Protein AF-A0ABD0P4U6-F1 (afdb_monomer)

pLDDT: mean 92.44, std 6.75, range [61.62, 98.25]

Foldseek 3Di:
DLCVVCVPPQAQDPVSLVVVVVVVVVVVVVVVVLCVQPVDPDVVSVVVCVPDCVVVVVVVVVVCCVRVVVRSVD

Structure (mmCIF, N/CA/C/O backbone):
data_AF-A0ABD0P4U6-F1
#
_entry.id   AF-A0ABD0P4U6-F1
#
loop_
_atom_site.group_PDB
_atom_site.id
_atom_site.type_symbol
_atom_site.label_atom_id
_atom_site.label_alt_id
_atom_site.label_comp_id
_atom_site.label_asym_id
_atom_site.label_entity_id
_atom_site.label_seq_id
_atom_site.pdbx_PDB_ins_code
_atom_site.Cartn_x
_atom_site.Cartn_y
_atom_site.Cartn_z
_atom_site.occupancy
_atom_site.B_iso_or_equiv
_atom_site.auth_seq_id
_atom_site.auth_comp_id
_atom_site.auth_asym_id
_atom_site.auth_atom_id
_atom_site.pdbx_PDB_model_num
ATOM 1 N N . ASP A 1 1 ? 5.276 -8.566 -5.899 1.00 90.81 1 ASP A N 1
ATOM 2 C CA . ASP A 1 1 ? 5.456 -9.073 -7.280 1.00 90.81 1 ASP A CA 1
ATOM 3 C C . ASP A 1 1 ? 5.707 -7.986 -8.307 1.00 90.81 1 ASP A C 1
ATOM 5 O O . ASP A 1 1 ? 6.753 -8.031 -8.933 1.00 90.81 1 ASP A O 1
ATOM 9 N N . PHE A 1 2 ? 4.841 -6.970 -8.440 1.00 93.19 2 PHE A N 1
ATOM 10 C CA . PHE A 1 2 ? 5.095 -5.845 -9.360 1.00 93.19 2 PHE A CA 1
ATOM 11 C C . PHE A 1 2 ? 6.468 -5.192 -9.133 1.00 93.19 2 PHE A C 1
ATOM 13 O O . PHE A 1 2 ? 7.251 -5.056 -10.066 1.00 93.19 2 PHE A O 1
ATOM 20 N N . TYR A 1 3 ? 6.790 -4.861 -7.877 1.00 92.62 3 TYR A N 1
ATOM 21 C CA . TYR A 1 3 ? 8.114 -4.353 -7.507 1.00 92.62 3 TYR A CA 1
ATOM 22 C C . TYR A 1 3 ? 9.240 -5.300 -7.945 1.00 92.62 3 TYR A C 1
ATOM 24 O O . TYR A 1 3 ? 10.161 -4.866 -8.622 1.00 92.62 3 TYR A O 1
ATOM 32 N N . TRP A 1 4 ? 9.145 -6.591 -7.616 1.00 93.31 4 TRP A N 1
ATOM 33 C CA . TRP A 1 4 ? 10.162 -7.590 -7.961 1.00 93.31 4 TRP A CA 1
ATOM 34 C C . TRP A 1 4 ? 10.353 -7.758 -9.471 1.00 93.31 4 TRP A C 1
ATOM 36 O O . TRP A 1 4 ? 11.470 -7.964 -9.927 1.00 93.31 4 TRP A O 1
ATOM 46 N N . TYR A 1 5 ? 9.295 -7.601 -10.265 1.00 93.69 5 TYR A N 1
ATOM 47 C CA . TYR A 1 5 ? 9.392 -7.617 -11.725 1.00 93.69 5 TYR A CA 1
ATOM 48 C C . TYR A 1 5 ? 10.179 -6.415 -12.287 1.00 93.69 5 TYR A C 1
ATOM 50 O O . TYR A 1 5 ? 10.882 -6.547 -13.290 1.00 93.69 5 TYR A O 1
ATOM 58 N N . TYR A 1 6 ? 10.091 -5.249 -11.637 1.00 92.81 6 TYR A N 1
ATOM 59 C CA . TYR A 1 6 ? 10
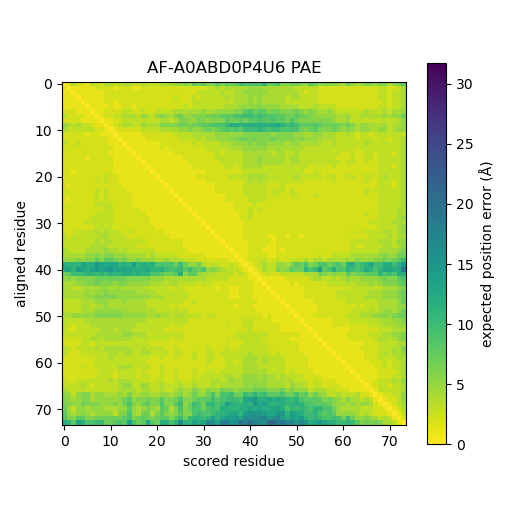.833 -4.035 -12.009 1.00 92.81 6 TYR A CA 1
ATOM 60 C C . TYR A 1 6 ? 12.115 -3.813 -11.188 1.00 92.81 6 TYR A C 1
ATOM 62 O O . TYR A 1 6 ? 12.848 -2.854 -11.440 1.00 92.81 6 TYR A O 1
ATOM 70 N N . SER A 1 7 ? 12.438 -4.672 -10.217 1.00 91.00 7 SER A N 1
ATOM 71 C CA . SER A 1 7 ? 13.573 -4.446 -9.312 1.00 91.00 7 SER A CA 1
ATOM 72 C C . SER A 1 7 ? 14.907 -4.498 -10.060 1.00 91.00 7 SER A C 1
ATOM 74 O O . SER A 1 7 ? 15.755 -3.638 -9.832 1.00 91.00 7 SER A O 1
ATOM 76 N N . GLY A 1 8 ? 15.046 -5.417 -11.020 1.00 91.12 8 GLY A N 1
ATOM 77 C CA . GLY A 1 8 ? 16.218 -5.539 -11.895 1.00 91.12 8 GLY A CA 1
ATOM 78 C C . GLY A 1 8 ? 16.187 -4.674 -13.160 1.00 91.12 8 GLY A C 1
ATOM 79 O O . GLY A 1 8 ? 17.118 -4.748 -13.950 1.00 91.12 8 GLY A O 1
ATOM 80 N N . LYS A 1 9 ? 15.126 -3.888 -13.386 1.00 91.06 9 LYS A N 1
ATOM 81 C CA . LYS A 1 9 ? 15.012 -2.993 -14.549 1.00 91.06 9 LYS A CA 1
ATOM 82 C C . LYS A 1 9 ? 15.398 -1.574 -14.165 1.00 91.06 9 LYS A C 1
ATOM 84 O O . LYS A 1 9 ? 14.973 -1.105 -13.111
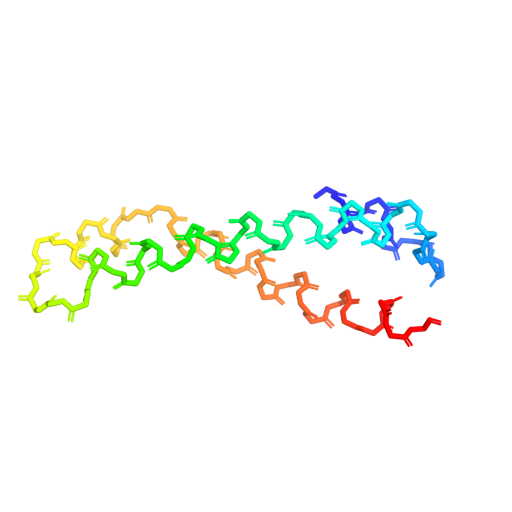 1.00 91.06 9 LYS A O 1
ATOM 89 N N . ASP A 1 10 ? 16.127 -0.875 -15.023 1.00 86.62 10 ASP A N 1
ATOM 90 C CA . ASP A 1 10 ? 16.553 0.497 -14.725 1.00 86.62 10 ASP A CA 1
ATOM 91 C C . ASP A 1 10 ? 15.365 1.462 -14.657 1.00 86.62 10 ASP A C 1
ATOM 93 O O . ASP A 1 10 ? 15.269 2.260 -13.731 1.00 86.62 10 ASP A O 1
ATOM 97 N N . ILE A 1 11 ? 14.417 1.331 -15.591 1.00 87.75 11 ILE A N 1
ATOM 98 C CA . ILE A 1 11 ? 13.276 2.241 -15.738 1.00 87.75 11 ILE A CA 1
ATOM 99 C C . ILE A 1 11 ? 11.963 1.449 -15.732 1.00 87.75 11 ILE A C 1
ATOM 101 O O . ILE A 1 11 ? 11.873 0.336 -16.262 1.00 87.75 11 ILE A O 1
ATOM 105 N N . ILE A 1 12 ? 10.925 2.041 -15.139 1.00 91.38 12 ILE A N 1
ATOM 106 C CA . ILE A 1 12 ? 9.542 1.571 -15.260 1.00 91.38 12 ILE A CA 1
ATOM 107 C C . ILE A 1 12 ? 8.944 2.203 -16.517 1.00 91.38 12 ILE A C 1
ATOM 109 O O . ILE A 1 12 ? 8.885 3.425 -16.638 1.00 91.38 12 ILE A O 1
ATOM 113 N N . ASP A 1 13 ? 8.487 1.377 -17.447 1.00 92.62 13 ASP A N 1
ATOM 114 C CA . ASP A 1 13 ? 7.856 1.820 -18.684 1.00 92.62 13 ASP A CA 1
ATOM 115 C C . ASP A 1 13 ? 6.492 2.484 -18.436 1.00 92.62 13 ASP A C 1
ATOM 117 O O . ASP A 1 13 ? 5.850 2.302 -17.400 1.00 92.62 13 ASP A O 1
ATOM 121 N N . GLU A 1 14 ? 6.027 3.256 -19.414 1.00 93.00 14 GLU A N 1
ATOM 122 C CA . GLU A 1 14 ? 4.794 4.041 -19.314 1.00 93.00 14 GLU A CA 1
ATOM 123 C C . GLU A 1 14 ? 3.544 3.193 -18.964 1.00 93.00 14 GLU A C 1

## WHAT THIS TASK INVOLVES
Omit the pictures, then quote the rest of the material above exactly.

## ANSWER BOX
Protein AF-A0ABD0P4U6-F1 (afdb_monomer)

pLDDT: mean 92.44, std 6.75, range [61.62, 98.25]

Foldseek 3Di:
DLCVVCVPPQAQDPVSLVVVVVVVVVVVVVVVVLCVQPVDPDVVSVVVCVPDCVVVVVVVVVVCCVRVVVRSVD

Structure (mmCIF, N/CA/C/O backbone):
data_AF-A0ABD0P4U6-F1
#
_entry.id   AF-A0ABD0P4U6-F1
#
loop_
_atom_site.group_PDB
_atom_site.id
_atom_site.type_symbol
_atom_site.label_atom_id
_atom_site.label_alt_id
_atom_site.label_comp_id
_atom_site.label_asym_id
_atom_site.label_entity_id
_atom_site.label_seq_id
_atom_site.pdbx_PDB_ins_code
_atom_site.Cartn_x
_atom_site.Cartn_y
_atom_site.Cartn_z
_atom_site.occupancy
_atom_site.B_iso_or_equiv
_atom_site.auth_seq_id
_atom_site.auth_comp_id
_atom_site.auth_asym_id
_atom_site.auth_atom_id
_atom_site.pdbx_PDB_model_num
ATOM 1 N N . ASP A 1 1 ? 5.276 -8.566 -5.899 1.00 90.81 1 ASP A N 1
ATOM 2 C CA . ASP A 1 1 ? 5.456 -9.073 -7.280 1.00 90.81 1 ASP A CA 1
ATOM 3 C C . ASP A 1 1 ? 5.707 -7.986 -8.307 1.00 90.81 1 ASP A C 1
ATOM 5 O O . ASP A 1 1 ? 6.753 -8.031 -8.933 1.00 90.81 1 ASP A O 1
ATOM 9 N N . PHE A 1 2 ? 4.841 -6.970 -8.440 1.00 93.19 2 PHE A N 1
ATOM 10 C CA . PHE A 1 2 ? 5.095 -5.845 -9.360 1.00 93.19 2 PHE A CA 1
ATOM 11 C C . PHE A 1 2 ? 6.468 -5.192 -9.133 1.00 93.19 2 PHE A C 1
ATOM 13 O O . PHE A 1 2 ? 7.251 -5.056 -10.066 1.00 93.19 2 PHE A O 1
ATOM 20 N N . TYR A 1 3 ? 6.790 -4.861 -7.877 1.00 92.62 3 TYR A N 1
ATOM 21 C CA . TYR A 1 3 ? 8.114 -4.353 -7.507 1.00 92.62 3 TYR A CA 1
ATOM 22 C C . TYR A 1 3 ? 9.240 -5.300 -7.945 1.00 92.62 3 TYR A C 1
ATOM 24 O O . TYR A 1 3 ? 10.161 -4.866 -8.622 1.00 92.62 3 TYR A O 1
ATOM 32 N N . TRP A 1 4 ? 9.145 -6.591 -7.616 1.00 93.31 4 TRP A N 1
ATOM 33 C CA . TRP A 1 4 ? 10.162 -7.590 -7.961 1.00 93.31 4 TRP A CA 1
ATOM 34 C C . TRP A 1 4 ? 10.353 -7.758 -9.471 1.00 93.31 4 TRP A C 1
ATOM 36 O O . TRP A 1 4 ? 11.470 -7.964 -9.927 1.00 93.31 4 TRP A O 1
ATOM 46 N N . TYR A 1 5 ? 9.295 -7.601 -10.265 1.00 93.69 5 TYR A N 1
ATOM 47 C CA . TYR A 1 5 ? 9.392 -7.617 -11.725 1.00 93.69 5 TYR A CA 1
ATOM 48 C C . TYR A 1 5 ? 10.179 -6.415 -12.287 1.00 93.69 5 TYR A C 1
ATOM 50 O O . TYR A 1 5 ? 10.882 -6.547 -13.290 1.00 93.69 5 TYR A O 1
ATOM 58 N N . TYR A 1 6 ? 10.091 -5.249 -11.637 1.00 92.81 6 TYR A N 1
ATOM 59 C CA . TYR A 1 6 ? 10
.833 -4.035 -12.009 1.00 92.81 6 TYR A CA 1
ATOM 60 C C . TYR A 1 6 ? 12.115 -3.813 -11.188 1.00 92.81 6 TYR A C 1
ATOM 62 O O . TYR A 1 6 ? 12.848 -2.854 -11.440 1.00 92.81 6 TYR A O 1
ATOM 70 N N . SER A 1 7 ? 12.438 -4.672 -10.217 1.00 91.00 7 SER A N 1
ATOM 71 C CA . SER A 1 7 ? 13.573 -4.446 -9.312 1.00 91.00 7 SER A CA 1
ATOM 72 C C . SER A 1 7 ? 14.907 -4.498 -10.060 1.00 91.00 7 SER A C 1
ATOM 74 O O . SER A 1 7 ? 15.755 -3.638 -9.832 1.00 91.00 7 SER A O 1
ATOM 76 N N . GLY A 1 8 ? 15.046 -5.417 -11.020 1.00 91.12 8 GLY A N 1
ATOM 77 C CA . GLY A 1 8 ? 16.218 -5.539 -11.895 1.00 91.12 8 GLY A CA 1
ATOM 78 C C . GLY A 1 8 ? 16.187 -4.674 -13.160 1.00 91.12 8 GLY A C 1
ATOM 79 O O . GLY A 1 8 ? 17.118 -4.748 -13.950 1.00 91.12 8 GLY A O 1
ATOM 80 N N . LYS A 1 9 ? 15.126 -3.888 -13.386 1.00 91.06 9 LYS A N 1
ATOM 81 C CA . LYS A 1 9 ? 15.012 -2.993 -14.549 1.00 91.06 9 LYS A CA 1
ATOM 82 C C . LYS A 1 9 ? 15.398 -1.574 -14.165 1.00 91.06 9 LYS A C 1
ATOM 84 O O . LYS A 1 9 ? 14.973 -1.105 -13.111
 1.00 91.06 9 LYS A O 1
ATOM 89 N N . ASP A 1 10 ? 16.127 -0.875 -15.023 1.00 86.62 10 ASP A N 1
ATOM 90 C CA . ASP A 1 10 ? 16.553 0.497 -14.725 1.00 86.62 10 ASP A CA 1
ATOM 91 C C . ASP A 1 10 ? 15.365 1.462 -14.657 1.00 86.62 10 ASP A C 1
ATOM 93 O O . ASP A 1 10 ? 15.269 2.260 -13.731 1.00 86.62 10 ASP A O 1
ATOM 97 N N . ILE A 1 11 ? 14.417 1.331 -15.591 1.00 87.75 11 ILE A N 1
ATOM 98 C CA . ILE A 1 11 ? 13.276 2.241 -15.738 1.00 87.75 11 ILE A CA 1
ATOM 99 C C . ILE A 1 11 ? 11.963 1.449 -15.732 1.00 87.75 11 ILE A C 1
ATOM 101 O O . ILE A 1 11 ? 11.873 0.336 -16.262 1.00 87.75 11 ILE A O 1
ATOM 105 N N . ILE A 1 12 ? 10.925 2.041 -15.139 1.00 91.38 12 ILE A N 1
ATOM 106 C CA . ILE A 1 12 ? 9.542 1.571 -15.260 1.00 91.38 12 ILE A CA 1
ATOM 107 C C . ILE A 1 12 ? 8.944 2.203 -16.517 1.00 91.38 12 ILE A C 1
ATOM 109 O O . ILE A 1 12 ? 8.885 3.425 -16.638 1.00 91.38 12 ILE A O 1
ATOM 113 N N . ASP A 1 13 ? 8.487 1.377 -17.447 1.00 92.62 13 ASP A N 1
ATOM 114 C CA . ASP A 1 13 ? 7.856 1.820 -18.684 1.00 92.62 13 ASP A CA 1
ATOM 115 C C . ASP A 1 13 ? 6.492 2.484 -18.436 1.00 92.62 13 ASP A C 1
ATOM 117 O O . ASP A 1 13 ? 5.850 2.302 -17.400 1.00 92.62 13 ASP A O 1
ATOM 121 N N . GLU A 1 14 ? 6.027 3.256 -19.414 1.00 93.00 14 GLU A N 1
ATOM 122 C CA . GLU A 1 14 ? 4.794 4.041 -19.314 1.00 93.00 14 GLU A CA 1
ATOM 123 C C . GLU A 1 14 ? 3.544 3.193 -18.964 1.00 93.00 14 GLU A C 1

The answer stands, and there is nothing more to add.